If someone pushes and holds the first button the probability of it being corect is 5/10. If they are correct the second button is 4/9, the third 3/8, the fourth 2/7 and the 5th 1/6 so the actual probability of a random attempt being correct is (5*4*3*2*1)/(10*9*8*7*6) = 120/30240 = 1/252

Consider now if someone holds down 4 buttons then mashes the keyboard in such a way that the remaining buttons are pushed one by one, not particularly hard to do in a couple of seconds but you significantly drop the number of attempts needed - the probability of each 4 buttons + keyboard mash hitting the correct answer is 1/42 (6 times more likely than getting 5 buttons).

I've cracked a poorly designed bike lock in a couple of minutes before now where it had 3 levers with 12 positions each. You'd expect 12^3 combinations but because it used levers you could set the first two and flick the last lever to test 12 combinations at once, so you could actually try all the combinations in 144 attempts and about 3 minutes.

hzk17 said:

One Transistor Code Lock, Description: This is of course the simplest electronic code lock circuit one can make. The circuit uses one transistor, a relay and few passive components. The simplicity does not have any influence on the performance and this circuit works really fine.
The circuit is nothing but a simple transistor switch with a relay at its collector as load. Five switches (S0 to S4) arranged in series with the current limiting resistor R2 is connected across the base of the transistor and positive supply rail. Another five switches (S5 to S9) arranged in parallel is connected across the base of the transistor and ground. The transistor Q1 will be ON and relay will be activated only if all the switches S0 to S4 are ON and S5 to S9 are OFF. Arrange these switches in a shuffled manner on the panel and that it. The relay will be ON only if the switches S0 to S9 are either OFF or ON in the correct combination.
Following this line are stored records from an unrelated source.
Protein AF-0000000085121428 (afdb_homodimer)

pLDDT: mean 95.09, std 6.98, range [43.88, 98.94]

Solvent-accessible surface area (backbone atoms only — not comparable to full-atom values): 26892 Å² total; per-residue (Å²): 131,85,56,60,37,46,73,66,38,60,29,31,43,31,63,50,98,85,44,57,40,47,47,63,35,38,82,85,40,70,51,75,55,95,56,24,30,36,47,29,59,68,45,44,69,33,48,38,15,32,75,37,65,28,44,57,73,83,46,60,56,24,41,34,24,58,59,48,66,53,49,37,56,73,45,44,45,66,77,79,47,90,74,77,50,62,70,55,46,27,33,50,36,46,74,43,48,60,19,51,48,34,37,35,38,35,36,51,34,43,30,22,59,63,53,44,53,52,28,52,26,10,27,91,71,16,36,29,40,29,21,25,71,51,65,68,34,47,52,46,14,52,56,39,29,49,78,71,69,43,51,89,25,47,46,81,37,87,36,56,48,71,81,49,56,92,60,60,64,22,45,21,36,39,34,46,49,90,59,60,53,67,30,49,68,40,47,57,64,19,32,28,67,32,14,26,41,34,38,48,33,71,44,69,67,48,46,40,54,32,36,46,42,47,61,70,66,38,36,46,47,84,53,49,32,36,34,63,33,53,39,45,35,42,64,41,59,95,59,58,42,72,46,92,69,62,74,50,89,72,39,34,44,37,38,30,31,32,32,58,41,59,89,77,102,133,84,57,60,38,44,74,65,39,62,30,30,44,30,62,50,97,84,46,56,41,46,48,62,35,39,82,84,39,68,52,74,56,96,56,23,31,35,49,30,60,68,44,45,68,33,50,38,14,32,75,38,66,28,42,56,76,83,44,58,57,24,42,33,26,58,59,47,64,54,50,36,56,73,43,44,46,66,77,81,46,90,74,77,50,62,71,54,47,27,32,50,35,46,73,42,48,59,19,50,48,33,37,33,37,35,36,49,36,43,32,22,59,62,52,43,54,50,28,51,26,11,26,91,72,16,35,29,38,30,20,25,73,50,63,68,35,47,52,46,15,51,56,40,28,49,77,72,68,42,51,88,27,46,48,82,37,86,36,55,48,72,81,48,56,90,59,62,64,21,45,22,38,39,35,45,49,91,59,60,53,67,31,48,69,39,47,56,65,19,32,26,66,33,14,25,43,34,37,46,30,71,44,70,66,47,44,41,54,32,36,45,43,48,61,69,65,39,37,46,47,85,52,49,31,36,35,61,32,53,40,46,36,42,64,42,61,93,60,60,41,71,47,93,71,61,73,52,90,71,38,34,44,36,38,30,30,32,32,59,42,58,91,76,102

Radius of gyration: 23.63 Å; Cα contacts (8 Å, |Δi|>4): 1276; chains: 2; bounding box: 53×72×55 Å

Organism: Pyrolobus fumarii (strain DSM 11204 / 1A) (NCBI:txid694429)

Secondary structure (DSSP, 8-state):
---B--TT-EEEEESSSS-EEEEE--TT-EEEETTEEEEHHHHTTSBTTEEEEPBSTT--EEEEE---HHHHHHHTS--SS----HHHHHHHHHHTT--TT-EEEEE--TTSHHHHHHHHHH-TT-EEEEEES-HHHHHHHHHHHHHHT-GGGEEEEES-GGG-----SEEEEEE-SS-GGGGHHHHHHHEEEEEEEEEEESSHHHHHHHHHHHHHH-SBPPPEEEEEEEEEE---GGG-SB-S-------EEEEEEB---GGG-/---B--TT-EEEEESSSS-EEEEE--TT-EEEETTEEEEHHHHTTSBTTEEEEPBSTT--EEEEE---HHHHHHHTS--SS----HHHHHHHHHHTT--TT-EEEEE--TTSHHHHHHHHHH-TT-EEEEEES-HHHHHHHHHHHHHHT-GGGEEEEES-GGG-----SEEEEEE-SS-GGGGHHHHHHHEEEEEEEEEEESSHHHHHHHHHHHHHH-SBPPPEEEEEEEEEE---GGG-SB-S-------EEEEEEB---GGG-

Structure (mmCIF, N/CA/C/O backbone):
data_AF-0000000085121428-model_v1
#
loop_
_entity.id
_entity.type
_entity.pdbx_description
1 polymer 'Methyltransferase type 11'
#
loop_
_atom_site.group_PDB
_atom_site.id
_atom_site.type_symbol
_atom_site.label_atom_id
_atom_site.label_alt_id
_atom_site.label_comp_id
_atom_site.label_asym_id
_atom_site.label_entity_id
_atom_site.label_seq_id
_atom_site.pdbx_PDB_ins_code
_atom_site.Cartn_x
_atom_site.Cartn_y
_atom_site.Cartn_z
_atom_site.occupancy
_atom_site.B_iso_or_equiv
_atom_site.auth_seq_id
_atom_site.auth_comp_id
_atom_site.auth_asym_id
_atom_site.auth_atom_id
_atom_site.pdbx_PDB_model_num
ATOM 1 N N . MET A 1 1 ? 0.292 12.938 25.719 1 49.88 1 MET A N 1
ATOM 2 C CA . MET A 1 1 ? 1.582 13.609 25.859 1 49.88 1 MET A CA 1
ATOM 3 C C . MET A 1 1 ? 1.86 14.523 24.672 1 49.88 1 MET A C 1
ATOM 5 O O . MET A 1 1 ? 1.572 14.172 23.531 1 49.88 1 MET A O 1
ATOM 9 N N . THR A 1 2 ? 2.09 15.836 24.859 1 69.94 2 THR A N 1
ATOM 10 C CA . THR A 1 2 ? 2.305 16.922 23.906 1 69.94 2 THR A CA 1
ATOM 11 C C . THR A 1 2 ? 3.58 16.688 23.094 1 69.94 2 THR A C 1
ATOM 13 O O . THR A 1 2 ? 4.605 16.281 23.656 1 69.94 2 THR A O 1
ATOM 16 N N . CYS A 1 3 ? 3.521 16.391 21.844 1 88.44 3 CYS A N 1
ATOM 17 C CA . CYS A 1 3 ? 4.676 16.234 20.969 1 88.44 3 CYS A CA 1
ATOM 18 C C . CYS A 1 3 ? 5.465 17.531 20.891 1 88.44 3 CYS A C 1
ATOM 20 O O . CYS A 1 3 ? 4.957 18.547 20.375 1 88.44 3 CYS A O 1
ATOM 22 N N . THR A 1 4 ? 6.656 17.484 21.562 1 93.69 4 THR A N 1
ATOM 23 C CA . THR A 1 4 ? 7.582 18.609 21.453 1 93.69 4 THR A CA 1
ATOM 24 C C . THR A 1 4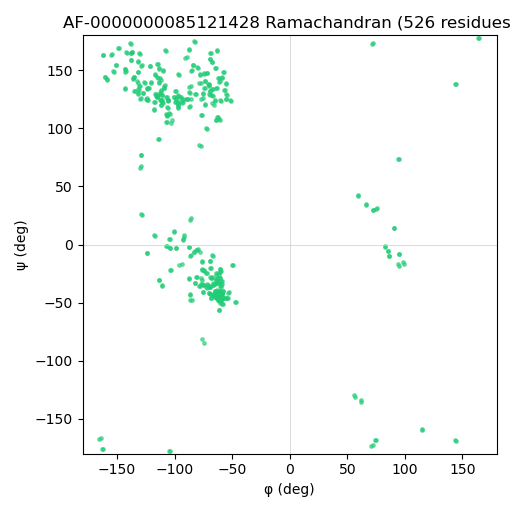 ? 8.836 18.203 20.672 1 93.69 4 THR A C 1
ATOM 26 O O . THR A 1 4 ? 9.43 17.156 20.953 1 93.69 4 THR A O 1
ATOM 29 N N . LEU A 1 5 ? 9.219 19 19.734 1 97.06 5 LEU A N 1
ATOM 30 C CA . LEU A 1 5 ? 10.359 18.688 18.891 1 97.06 5 LEU A CA 1
ATOM 31 C C . LEU A 1 5 ? 11.672 18.938 19.625 1 97.06 5 LEU A C 1
ATOM 33 O O . LEU A 1 5 ? 11.812 19.938 20.344 1 97.06 5 LEU A O 1
ATOM 37 N N . LYS A 1 6 ? 12.633 18.047 19.453 1 97.69 6 LYS A N 1
ATOM 38 C CA . LYS A 1 6 ? 13.914 18.125 20.156 1 97.69 6 LYS A CA 1
ATOM 39 C C . LYS A 1 6 ? 15.078 17.969 19.172 1 97.69 6 LYS A C 1
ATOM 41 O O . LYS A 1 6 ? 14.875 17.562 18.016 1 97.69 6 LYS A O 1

The device to be controlled using the lock circuit can be connected through the relay terminals. Transformer T1, bridge D1, capacitor C1 forms the power supply section of the circuit. Diode D2 is a freewheeling diode. Resistor R1 ensures that the transistor Q1 is OFF when there is no connection between its base and positive supply rail.

I have almost made it three times and yet i dont know what the hell is wrong.
*Important, I am using a DPDT Relay 5V, and the Supply being given by me is about 9V

Please give me your kind suggestion, tips.

Click to expand...

So what is going wrong then ?

joeyd999 said:

Further, why even use a transistor? You could just series a bank of N.O. and N.C. switches with the relay coil. Much simpler, don't you think?

Click to expand...

SgtWookie said:

That would also be more simple for someone to figure out how it works; thus what the combination is.

Click to expand...

Please elaborate. Why is a simple switch/relay configuration simpler to hack than the transistor solution?